I'm a newbie trader in options, I bought Weekly(June3) Straddle for KORS yesterday at 42.5 strike price and WDAY at 76, hoping to ride the earning price movement, but end up loosing more than half my money. Questions 1. If I need to use options for riding earning wave, what is the viable strategy? 2. What are the recommended spreads to use 3. Any input on the expiration timelines? Should it be same week or 20-30 day expiration. Any feedback would be appreciated
Pick a direction and buy only Calls or Puts. Weekly options are best. No spreads. Straddles/strangles are too expensive.
I feel you. Made that mistake early on. I recommend against buying before an earnings . Best wait till the morning after and ride the up/down trend. Small profit/Small risk. Bull or bear spreads are popular. Expiration is your choice. Some investors prefer something that's a month out to minimize theta.

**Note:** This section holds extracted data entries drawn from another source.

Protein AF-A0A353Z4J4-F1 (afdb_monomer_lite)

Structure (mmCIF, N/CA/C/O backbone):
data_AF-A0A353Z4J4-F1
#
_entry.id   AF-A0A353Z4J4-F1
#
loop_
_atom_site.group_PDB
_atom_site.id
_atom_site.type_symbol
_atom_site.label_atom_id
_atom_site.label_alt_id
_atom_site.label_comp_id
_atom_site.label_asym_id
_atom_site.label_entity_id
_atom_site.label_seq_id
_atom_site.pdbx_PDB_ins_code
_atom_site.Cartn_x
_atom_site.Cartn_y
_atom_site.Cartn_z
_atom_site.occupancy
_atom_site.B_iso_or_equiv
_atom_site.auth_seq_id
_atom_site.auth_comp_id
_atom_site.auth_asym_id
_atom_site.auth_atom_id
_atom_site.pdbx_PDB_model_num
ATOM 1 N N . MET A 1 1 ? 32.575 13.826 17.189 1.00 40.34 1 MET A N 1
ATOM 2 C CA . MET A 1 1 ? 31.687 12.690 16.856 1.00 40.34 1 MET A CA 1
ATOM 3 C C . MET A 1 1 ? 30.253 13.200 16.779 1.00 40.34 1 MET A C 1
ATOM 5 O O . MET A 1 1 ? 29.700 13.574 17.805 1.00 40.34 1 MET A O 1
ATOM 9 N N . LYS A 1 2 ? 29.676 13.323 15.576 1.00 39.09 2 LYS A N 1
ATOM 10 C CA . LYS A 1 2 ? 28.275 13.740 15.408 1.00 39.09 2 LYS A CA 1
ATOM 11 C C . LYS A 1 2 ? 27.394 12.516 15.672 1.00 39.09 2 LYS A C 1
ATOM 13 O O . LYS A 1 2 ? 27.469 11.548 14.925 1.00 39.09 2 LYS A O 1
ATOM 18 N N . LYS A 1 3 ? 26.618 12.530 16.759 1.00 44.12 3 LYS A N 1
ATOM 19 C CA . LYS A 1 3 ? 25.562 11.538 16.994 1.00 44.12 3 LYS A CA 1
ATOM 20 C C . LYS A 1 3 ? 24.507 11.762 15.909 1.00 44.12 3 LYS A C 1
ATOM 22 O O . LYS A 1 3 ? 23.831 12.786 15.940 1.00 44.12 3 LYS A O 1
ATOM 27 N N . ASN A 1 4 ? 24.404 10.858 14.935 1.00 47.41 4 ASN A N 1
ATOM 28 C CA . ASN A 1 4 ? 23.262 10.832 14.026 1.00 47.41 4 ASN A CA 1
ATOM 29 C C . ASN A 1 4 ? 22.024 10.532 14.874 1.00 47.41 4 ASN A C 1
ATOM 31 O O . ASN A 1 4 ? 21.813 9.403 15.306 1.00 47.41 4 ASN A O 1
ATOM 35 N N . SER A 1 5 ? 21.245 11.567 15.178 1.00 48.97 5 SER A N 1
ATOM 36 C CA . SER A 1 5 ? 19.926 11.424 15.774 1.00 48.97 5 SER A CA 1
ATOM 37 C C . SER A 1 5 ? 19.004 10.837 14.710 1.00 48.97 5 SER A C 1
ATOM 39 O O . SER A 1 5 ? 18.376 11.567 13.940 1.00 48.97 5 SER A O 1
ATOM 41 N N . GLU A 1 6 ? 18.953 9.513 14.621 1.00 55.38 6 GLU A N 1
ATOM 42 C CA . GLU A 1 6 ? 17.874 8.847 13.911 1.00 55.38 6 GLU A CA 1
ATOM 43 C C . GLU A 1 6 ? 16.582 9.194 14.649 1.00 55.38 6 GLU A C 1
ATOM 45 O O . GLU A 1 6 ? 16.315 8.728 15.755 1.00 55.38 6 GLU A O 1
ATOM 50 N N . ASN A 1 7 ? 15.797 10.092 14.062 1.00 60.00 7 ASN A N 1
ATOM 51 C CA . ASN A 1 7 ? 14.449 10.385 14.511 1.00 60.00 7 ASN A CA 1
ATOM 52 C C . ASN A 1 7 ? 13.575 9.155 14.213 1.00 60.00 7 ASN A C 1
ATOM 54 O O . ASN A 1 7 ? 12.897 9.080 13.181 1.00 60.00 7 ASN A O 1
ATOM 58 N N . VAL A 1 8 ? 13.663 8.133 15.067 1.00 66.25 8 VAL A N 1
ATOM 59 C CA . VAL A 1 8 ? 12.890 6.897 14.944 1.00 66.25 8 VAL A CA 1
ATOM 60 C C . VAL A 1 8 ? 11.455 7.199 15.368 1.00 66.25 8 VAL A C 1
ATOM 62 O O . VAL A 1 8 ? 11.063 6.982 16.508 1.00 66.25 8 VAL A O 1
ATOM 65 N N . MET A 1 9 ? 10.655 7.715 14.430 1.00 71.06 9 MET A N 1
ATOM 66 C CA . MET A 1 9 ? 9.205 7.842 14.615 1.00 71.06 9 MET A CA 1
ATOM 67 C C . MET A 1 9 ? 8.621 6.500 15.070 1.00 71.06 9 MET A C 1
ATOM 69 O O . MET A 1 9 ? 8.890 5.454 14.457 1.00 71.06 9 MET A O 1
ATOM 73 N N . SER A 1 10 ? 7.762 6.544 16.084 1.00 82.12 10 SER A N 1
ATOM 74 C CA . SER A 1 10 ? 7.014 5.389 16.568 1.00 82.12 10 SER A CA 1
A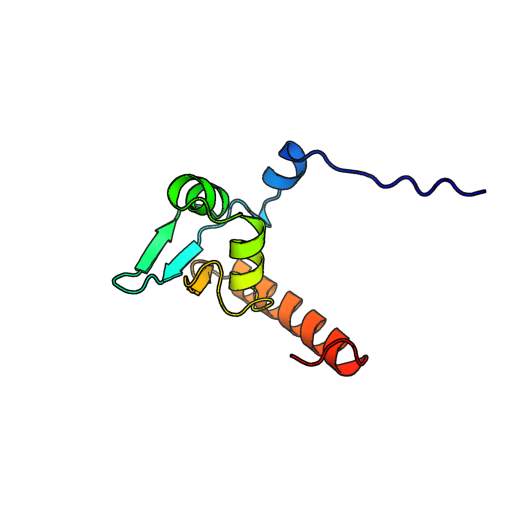TOM 75 C C . SER A 1 10 ? 6.120 4.803 15.468 1.00 82.12 10 SER A C 1
ATOM 77 O O . SER A 1 10 ? 5.726 5.470 14.503 1.00 82.12 10 SER A O 1
ATOM 79 N N . VAL A 1 11 ? 5.756 3.526 15.605 1.00 76.75 11 VAL A N 1
ATOM 80 C CA . VAL A 1 11 ? 4.836 2.856 14.668 1.00 76.75 11 VAL A CA 1
ATOM 81 C C . VAL A 1 11 ? 3.493 3.594 14.592 1.00 76.75 11 VAL A C 1
ATOM 83 O O . VAL A 1 11 ? 2.937 3.749 13.504 1.00 76.75 11 VAL A O 1
ATOM 86 N N . ALA A 1 12 ? 3.006 4.118 15.720 1.00 79.50 12 ALA A N 1
ATOM 87 C CA . ALA A 1 12 ? 1.780 4.909 15.777 1.00 79.50 12 ALA A CA 1
ATOM 88 C C . ALA A 1 12 ? 1.886 6.197 14.943 1.00 79.50 12 ALA A C 1
ATOM 90 O O . ALA A 1 12 ? 0.986 6.509 14.163 1.00 79.50 12 ALA A O 1
ATOM 91 N N . GLU A 1 13 ? 3.004 6.919 15.036 1.00 81.88 13 GLU A N 1
ATOM 92 C CA . GLU A 1 13 ? 3.248 8.130 14.241 1.00 81.88 13 GLU A CA 1
ATOM 93 C C . GLU A 1 13 ? 3.398 7.822 12.750 1.00 81.88 13 GLU A C 1
ATOM 95 O O . GLU A 1 13 ? 2.898 8.565 11.904 1.00 81.88 13 GLU A O 1
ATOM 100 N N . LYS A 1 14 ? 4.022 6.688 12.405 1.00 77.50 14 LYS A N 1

I disagree. I like to use calendars as directional plays. I target a range and sell the near week and buy the following week/month if the skew is high enough.
I exited the position the next day after market opened with earning results. But, it didn't work in my favor and lost money on both calls and puts.
"IV crush" is a moot point for traders that buy straddles/strangles before earnings, 100% of buyers are anticipating a big enough move on the underlying to offset the debit paid for the options. - the OP even indicated that he was "hoping to ride the earning price movement".